Information given

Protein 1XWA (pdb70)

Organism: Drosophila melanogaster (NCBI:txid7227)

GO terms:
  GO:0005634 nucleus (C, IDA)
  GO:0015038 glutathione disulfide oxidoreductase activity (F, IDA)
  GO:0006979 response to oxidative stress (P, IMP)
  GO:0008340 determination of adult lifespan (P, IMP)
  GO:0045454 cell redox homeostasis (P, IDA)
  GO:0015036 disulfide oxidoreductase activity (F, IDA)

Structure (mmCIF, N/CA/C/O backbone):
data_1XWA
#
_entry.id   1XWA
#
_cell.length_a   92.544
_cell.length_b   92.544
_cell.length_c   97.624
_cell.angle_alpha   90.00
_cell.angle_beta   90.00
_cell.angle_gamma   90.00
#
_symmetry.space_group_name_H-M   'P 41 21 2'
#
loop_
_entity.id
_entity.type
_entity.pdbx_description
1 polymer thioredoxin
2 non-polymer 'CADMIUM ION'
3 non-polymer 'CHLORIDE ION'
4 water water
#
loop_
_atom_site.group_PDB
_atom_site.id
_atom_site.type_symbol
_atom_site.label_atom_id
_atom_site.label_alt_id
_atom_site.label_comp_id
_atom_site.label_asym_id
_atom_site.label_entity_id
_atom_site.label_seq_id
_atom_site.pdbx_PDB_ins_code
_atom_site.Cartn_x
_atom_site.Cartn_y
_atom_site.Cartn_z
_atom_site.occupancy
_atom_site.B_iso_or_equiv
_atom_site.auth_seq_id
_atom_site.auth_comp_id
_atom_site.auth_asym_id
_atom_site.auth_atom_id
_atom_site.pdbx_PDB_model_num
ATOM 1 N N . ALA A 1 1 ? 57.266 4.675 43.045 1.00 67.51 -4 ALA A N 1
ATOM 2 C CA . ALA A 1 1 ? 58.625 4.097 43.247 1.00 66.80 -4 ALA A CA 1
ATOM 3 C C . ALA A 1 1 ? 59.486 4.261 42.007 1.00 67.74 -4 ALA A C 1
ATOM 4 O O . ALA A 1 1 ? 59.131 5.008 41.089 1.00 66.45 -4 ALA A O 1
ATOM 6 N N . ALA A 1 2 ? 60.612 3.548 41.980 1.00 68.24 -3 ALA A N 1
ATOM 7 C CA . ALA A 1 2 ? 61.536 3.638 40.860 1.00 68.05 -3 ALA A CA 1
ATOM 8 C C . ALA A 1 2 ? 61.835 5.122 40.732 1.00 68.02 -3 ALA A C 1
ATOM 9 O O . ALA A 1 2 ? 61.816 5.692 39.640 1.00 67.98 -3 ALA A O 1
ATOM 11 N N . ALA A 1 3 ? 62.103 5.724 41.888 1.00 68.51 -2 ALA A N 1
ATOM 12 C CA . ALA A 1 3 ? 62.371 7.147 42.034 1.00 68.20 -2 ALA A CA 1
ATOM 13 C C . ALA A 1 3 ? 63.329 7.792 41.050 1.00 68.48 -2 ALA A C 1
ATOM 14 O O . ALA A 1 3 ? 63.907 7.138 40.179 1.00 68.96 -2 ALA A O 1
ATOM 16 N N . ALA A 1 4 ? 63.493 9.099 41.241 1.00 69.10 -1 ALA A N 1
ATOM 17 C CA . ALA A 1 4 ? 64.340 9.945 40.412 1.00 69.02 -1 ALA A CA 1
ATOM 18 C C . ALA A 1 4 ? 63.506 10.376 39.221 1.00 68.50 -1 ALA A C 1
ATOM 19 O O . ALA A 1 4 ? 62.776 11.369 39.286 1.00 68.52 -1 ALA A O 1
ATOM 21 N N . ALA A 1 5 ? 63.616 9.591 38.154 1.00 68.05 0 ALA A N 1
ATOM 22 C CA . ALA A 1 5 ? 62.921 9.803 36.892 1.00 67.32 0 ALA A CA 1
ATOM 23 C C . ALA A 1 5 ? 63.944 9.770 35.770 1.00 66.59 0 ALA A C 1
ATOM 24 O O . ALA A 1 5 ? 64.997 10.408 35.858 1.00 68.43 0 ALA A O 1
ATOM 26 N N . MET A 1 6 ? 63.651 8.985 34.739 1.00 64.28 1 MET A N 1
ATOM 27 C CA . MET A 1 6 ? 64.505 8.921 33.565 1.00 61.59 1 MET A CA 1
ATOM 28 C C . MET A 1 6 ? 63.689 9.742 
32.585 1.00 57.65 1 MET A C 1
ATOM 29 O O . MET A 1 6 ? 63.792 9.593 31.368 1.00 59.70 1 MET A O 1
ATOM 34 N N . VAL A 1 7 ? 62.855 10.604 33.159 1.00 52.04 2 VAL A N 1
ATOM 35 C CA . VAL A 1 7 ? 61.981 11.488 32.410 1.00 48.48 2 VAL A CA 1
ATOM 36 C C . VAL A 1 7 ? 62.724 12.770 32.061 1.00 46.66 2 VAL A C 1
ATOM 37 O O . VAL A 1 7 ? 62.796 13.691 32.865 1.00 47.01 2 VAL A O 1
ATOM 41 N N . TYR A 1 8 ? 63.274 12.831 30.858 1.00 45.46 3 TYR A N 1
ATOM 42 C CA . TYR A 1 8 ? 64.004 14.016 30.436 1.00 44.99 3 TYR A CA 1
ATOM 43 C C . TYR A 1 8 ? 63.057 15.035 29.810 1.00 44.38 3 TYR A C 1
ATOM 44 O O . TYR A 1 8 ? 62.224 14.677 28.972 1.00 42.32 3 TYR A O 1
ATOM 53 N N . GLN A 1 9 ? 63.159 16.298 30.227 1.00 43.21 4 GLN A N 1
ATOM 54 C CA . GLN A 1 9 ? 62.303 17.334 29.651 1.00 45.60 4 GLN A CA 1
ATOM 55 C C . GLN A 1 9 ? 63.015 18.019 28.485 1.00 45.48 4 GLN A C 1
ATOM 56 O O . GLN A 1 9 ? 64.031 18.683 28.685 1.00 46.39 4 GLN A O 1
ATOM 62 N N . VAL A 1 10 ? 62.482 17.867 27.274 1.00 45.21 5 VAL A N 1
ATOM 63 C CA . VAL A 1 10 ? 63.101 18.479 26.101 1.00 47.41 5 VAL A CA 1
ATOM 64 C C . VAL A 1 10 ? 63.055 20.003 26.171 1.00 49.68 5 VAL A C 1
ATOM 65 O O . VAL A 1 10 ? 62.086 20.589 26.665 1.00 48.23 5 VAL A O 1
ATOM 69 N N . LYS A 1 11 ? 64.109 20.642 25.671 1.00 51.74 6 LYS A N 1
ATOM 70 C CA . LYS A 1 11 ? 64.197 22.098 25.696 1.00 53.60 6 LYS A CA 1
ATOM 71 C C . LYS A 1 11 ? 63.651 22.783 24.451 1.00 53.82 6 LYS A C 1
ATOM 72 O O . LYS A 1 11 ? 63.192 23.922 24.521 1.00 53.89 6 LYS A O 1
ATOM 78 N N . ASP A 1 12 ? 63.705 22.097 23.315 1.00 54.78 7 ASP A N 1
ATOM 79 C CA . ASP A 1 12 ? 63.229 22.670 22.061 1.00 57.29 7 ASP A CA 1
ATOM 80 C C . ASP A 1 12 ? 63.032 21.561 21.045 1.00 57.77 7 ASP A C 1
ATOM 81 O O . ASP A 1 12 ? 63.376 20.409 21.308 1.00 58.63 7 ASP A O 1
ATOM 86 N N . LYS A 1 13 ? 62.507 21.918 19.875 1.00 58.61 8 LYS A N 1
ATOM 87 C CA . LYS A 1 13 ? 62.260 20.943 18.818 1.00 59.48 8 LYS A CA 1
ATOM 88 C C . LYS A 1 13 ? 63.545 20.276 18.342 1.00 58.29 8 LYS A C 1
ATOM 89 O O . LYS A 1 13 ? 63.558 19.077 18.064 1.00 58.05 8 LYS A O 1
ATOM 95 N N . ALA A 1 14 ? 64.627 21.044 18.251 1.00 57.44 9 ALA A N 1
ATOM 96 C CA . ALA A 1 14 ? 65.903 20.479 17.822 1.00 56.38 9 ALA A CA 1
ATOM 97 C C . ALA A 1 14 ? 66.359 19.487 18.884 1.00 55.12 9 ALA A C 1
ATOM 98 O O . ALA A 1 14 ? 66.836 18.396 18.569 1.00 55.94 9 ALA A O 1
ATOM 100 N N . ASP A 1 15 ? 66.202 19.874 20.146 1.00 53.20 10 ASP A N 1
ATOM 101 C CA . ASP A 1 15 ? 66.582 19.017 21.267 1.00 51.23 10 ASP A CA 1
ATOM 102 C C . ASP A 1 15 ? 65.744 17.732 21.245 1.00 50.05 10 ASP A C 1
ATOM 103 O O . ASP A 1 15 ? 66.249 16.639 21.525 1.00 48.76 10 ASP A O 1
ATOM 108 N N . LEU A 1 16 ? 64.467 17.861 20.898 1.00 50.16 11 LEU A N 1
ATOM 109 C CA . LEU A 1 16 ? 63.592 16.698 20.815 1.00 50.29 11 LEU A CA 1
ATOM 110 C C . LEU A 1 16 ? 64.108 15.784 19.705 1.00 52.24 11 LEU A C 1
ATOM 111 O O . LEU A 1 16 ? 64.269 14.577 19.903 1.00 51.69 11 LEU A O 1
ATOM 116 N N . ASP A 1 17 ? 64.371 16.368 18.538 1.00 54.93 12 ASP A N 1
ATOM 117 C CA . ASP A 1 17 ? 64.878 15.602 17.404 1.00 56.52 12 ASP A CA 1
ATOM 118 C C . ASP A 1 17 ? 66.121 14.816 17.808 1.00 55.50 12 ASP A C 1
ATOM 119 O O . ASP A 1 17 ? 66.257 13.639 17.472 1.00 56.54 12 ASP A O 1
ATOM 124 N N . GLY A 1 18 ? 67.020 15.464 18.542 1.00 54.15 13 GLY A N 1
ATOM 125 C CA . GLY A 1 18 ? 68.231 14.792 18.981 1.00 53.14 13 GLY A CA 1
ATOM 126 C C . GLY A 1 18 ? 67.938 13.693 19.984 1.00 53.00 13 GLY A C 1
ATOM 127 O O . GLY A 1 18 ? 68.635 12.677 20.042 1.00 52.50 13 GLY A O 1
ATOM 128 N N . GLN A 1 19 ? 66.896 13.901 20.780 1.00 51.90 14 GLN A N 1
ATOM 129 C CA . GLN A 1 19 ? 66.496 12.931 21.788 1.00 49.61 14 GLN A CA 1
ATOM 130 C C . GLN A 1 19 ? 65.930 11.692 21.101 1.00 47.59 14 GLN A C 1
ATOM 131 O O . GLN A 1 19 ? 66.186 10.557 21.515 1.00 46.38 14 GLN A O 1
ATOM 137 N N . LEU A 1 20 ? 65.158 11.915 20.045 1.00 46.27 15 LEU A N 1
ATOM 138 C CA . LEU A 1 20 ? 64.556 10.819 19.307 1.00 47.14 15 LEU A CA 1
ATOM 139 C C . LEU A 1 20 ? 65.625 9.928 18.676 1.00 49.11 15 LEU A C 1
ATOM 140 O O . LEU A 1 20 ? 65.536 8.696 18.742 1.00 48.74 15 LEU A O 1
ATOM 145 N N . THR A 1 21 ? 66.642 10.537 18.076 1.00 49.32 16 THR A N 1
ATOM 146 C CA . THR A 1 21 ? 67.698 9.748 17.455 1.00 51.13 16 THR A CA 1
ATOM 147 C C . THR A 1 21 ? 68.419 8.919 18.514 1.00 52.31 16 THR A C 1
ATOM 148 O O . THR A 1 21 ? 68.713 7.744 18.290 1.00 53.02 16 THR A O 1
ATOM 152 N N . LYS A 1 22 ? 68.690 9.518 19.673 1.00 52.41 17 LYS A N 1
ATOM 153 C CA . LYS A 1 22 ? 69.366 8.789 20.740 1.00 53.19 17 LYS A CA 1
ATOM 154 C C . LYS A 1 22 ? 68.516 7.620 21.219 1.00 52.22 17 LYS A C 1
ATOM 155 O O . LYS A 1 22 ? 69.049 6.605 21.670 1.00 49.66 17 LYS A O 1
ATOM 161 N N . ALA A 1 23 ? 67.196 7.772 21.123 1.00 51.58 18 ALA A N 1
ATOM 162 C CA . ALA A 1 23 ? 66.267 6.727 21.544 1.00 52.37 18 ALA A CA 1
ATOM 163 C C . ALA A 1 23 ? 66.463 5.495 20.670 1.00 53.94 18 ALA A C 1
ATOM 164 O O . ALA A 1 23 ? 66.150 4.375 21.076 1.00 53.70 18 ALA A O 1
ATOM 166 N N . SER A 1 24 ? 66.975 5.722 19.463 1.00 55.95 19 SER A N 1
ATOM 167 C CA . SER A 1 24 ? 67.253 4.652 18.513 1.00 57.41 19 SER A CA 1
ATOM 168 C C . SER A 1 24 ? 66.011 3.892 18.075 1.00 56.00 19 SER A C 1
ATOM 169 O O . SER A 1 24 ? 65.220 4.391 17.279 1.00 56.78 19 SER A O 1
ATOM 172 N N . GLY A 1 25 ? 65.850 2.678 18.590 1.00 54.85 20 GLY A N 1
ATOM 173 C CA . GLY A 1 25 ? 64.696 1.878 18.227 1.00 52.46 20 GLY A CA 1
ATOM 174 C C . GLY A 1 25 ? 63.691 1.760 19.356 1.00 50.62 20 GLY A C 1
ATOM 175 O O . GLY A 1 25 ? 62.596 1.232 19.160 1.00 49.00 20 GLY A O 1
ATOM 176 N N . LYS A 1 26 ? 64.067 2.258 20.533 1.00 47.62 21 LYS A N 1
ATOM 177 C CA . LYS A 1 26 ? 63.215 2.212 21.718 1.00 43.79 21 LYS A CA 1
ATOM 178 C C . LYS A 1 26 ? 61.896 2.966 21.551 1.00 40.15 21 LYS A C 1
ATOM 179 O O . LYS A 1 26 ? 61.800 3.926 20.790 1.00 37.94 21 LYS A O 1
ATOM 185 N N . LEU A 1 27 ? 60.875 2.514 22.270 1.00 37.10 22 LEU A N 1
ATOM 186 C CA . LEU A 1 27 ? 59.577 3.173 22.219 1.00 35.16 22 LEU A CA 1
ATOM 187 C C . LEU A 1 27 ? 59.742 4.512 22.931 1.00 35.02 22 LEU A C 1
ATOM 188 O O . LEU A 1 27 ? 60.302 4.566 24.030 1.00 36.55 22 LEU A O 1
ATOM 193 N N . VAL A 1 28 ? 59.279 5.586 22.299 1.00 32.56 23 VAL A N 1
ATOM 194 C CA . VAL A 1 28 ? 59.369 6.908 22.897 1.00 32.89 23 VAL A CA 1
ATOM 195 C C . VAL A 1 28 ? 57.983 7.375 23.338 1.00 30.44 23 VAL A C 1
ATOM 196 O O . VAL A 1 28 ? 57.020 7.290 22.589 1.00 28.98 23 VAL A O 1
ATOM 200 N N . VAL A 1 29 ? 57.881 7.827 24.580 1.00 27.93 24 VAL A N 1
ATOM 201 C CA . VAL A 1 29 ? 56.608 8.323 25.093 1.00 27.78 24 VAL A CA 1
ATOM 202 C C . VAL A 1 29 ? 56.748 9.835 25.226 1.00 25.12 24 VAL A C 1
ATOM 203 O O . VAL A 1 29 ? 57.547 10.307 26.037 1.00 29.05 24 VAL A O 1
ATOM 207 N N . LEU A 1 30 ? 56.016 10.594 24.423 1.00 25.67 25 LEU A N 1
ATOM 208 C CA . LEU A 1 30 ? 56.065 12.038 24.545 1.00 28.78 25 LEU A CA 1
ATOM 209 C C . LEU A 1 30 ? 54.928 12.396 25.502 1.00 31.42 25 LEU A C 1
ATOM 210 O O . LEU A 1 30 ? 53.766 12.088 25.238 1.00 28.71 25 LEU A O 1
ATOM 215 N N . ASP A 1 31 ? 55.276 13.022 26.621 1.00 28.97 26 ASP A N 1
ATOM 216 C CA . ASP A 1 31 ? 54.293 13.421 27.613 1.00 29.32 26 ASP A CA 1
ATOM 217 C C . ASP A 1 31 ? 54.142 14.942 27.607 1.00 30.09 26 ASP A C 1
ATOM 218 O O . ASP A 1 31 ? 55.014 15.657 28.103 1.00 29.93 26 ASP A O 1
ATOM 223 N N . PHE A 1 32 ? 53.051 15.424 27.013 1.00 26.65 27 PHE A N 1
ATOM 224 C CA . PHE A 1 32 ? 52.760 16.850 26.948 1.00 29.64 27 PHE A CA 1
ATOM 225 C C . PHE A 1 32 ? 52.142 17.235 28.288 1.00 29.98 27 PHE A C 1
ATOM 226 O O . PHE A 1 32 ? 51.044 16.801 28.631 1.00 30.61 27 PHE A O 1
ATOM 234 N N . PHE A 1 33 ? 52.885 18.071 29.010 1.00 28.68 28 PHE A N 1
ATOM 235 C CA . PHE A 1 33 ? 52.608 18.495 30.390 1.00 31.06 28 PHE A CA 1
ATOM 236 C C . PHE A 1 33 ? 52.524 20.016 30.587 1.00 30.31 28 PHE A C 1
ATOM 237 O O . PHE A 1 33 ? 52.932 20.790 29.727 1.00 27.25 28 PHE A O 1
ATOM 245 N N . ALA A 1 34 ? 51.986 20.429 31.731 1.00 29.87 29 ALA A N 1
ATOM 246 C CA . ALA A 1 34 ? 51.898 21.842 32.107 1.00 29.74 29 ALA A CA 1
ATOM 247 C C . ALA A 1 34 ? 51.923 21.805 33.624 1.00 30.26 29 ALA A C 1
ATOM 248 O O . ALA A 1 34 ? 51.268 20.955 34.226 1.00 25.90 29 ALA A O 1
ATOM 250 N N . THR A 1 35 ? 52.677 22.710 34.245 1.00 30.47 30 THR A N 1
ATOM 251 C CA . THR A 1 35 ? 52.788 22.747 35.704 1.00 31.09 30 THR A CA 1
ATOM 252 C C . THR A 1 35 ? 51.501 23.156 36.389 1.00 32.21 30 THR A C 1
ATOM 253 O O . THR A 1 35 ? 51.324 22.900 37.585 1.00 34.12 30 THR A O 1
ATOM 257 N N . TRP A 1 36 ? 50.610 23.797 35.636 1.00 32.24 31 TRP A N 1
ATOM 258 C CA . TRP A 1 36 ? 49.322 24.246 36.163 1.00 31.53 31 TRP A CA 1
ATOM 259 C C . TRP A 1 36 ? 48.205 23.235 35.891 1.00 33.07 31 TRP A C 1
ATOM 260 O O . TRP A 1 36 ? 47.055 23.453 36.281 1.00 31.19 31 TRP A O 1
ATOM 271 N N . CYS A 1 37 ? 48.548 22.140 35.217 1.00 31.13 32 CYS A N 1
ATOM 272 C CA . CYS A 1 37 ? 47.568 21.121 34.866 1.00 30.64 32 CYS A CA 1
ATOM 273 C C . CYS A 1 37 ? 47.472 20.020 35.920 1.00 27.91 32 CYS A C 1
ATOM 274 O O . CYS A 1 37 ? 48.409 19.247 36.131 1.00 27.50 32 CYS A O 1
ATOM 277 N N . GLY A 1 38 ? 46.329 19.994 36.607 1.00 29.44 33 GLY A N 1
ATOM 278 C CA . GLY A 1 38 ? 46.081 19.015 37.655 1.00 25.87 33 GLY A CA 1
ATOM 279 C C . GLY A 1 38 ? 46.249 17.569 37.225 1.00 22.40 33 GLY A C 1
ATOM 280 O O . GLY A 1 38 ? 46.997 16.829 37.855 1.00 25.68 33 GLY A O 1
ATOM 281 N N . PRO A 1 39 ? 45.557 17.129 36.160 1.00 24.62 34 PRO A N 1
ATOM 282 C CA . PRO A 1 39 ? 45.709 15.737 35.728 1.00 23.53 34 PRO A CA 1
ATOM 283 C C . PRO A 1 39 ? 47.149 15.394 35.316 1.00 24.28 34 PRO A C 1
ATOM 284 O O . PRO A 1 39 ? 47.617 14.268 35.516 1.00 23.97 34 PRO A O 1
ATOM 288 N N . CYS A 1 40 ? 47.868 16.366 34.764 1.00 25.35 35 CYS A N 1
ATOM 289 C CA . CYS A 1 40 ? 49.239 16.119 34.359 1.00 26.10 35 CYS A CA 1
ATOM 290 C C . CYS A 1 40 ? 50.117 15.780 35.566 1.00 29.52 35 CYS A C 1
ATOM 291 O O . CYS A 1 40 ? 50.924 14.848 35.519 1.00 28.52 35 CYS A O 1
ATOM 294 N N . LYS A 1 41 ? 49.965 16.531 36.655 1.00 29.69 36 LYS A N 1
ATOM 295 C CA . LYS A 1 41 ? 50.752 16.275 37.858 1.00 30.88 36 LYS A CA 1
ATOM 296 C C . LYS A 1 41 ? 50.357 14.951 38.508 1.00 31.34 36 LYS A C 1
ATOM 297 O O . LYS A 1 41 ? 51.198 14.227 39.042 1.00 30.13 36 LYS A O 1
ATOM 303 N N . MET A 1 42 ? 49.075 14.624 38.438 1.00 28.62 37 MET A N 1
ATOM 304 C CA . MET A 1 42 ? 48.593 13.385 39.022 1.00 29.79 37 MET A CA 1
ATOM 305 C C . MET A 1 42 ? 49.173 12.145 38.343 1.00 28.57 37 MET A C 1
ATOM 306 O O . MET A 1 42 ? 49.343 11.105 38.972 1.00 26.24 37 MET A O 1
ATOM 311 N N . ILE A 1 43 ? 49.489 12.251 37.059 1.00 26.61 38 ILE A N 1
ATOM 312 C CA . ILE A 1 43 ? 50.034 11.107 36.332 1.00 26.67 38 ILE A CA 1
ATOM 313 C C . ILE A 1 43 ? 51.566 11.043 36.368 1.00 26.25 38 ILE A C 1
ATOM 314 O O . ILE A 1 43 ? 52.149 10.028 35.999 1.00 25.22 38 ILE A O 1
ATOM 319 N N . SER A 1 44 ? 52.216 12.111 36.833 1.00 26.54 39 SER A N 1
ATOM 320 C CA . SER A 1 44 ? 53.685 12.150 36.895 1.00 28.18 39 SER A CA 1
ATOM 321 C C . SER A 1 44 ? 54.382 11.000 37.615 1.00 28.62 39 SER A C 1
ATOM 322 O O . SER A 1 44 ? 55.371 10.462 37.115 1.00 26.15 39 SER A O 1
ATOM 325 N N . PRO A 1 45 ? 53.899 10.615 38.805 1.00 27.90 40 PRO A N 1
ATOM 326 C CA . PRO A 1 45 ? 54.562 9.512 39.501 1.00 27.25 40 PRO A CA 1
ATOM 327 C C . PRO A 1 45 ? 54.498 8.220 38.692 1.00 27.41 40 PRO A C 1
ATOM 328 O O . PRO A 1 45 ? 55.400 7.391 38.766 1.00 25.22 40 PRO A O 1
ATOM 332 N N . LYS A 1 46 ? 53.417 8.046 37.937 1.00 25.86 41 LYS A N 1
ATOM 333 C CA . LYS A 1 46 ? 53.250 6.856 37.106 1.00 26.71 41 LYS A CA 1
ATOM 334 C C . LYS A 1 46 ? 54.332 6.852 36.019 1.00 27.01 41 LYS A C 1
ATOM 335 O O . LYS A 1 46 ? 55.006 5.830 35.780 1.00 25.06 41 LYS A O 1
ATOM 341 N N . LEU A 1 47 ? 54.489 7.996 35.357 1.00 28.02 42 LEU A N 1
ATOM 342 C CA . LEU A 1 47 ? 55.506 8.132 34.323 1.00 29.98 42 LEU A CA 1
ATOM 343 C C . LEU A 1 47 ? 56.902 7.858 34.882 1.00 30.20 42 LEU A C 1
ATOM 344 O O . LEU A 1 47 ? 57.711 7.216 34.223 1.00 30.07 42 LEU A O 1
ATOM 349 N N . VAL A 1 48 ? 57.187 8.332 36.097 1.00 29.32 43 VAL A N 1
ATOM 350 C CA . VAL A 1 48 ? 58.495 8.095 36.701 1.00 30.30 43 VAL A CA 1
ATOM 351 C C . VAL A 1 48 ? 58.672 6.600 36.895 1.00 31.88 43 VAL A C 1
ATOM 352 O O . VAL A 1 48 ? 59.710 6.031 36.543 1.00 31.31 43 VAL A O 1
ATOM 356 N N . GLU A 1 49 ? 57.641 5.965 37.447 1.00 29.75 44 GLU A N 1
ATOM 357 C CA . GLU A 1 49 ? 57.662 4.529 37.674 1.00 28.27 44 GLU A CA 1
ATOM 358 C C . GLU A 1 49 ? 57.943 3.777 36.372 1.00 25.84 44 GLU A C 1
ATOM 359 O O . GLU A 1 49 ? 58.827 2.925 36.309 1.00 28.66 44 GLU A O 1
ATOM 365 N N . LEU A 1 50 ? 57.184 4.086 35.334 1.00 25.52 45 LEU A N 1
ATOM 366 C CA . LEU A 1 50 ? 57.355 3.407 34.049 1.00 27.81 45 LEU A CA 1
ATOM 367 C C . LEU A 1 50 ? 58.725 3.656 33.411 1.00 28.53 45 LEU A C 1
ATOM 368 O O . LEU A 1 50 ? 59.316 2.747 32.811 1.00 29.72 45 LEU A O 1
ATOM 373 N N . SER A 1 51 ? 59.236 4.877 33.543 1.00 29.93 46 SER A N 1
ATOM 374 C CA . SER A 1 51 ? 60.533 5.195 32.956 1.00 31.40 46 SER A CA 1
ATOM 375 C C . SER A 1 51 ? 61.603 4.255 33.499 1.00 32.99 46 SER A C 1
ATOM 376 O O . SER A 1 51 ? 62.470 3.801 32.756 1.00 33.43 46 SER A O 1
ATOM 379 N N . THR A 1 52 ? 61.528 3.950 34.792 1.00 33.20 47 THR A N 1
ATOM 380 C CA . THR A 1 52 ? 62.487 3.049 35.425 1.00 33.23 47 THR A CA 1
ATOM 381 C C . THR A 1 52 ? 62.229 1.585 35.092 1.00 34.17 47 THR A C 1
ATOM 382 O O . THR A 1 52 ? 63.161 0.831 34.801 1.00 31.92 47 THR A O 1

Activity
Your task is to quote, without any alteration, the lines running from the top of the records to the line that holds "ATOM 4 O O .", both included.

Task result
Protein 1XWA (pdb70)

Organism: Drosophila melanogaster (NCBI:txid7227)

GO terms:
  GO:0005634 nucleus (C, IDA)
  GO:0015038 glutathione disulfide oxidoreductase activity (F, IDA)
  GO:0006979 response to oxidative stress (P, IMP)
  GO:0008340 determination of adult lifespan (P, IMP)
  GO:0045454 cell redox homeostasis (P, IDA)
  GO:0015036 disulfide oxidoreductase activity (F, IDA)

Structure (mmCIF, N/CA/C/O backbone):
data_1XWA
#
_entry.id   1XWA
#
_cell.length_a   92.544
_cell.length_b   92.544
_cell.length_c   97.624
_cell.angle_alpha   90.00
_cell.angle_beta   90.00
_cell.angle_gamma   90.00
#
_symmetry.space_group_name_H-M   'P 41 21 2'
#
loop_
_entity.id
_entity.type
_entity.pdbx_description
1 polymer thioredoxin
2 non-polymer 'CADMIUM ION'
3 non-polymer 'CHLORIDE ION'
4 water water
#
loop_
_atom_site.group_PDB
_atom_site.id
_atom_site.type_symbol
_atom_site.label_atom_id
_atom_site.label_alt_id
_atom_site.label_comp_id
_atom_site.label_asym_id
_atom_site.label_entity_id
_atom_site.label_seq_id
_atom_site.pdbx_PDB_ins_code
_atom_site.Cartn_x
_atom_site.Cartn_y
_atom_site.Cartn_z
_atom_site.occupancy
_atom_site.B_iso_or_equiv
_atom_site.auth_seq_id
_atom_site.auth_comp_id
_atom_site.auth_asym_id
_atom_site.auth_atom_id
_atom_site.pdbx_PDB_model_num
ATOM 1 N N . ALA A 1 1 ? 57.266 4.675 43.045 1.00 67.51 -4 ALA A N 1
ATOM 2 C CA . ALA A 1 1 ? 58.625 4.097 43.247 1.00 66.80 -4 ALA A CA 1
ATOM 3 C C . ALA A 1 1 ? 59.486 4.261 42.007 1.00 67.74 -4 ALA A C 1
ATOM 4 O O . ALA A 1 1 ? 59.131 5.008 41.089 1.00 66.45 -4 ALA A O 1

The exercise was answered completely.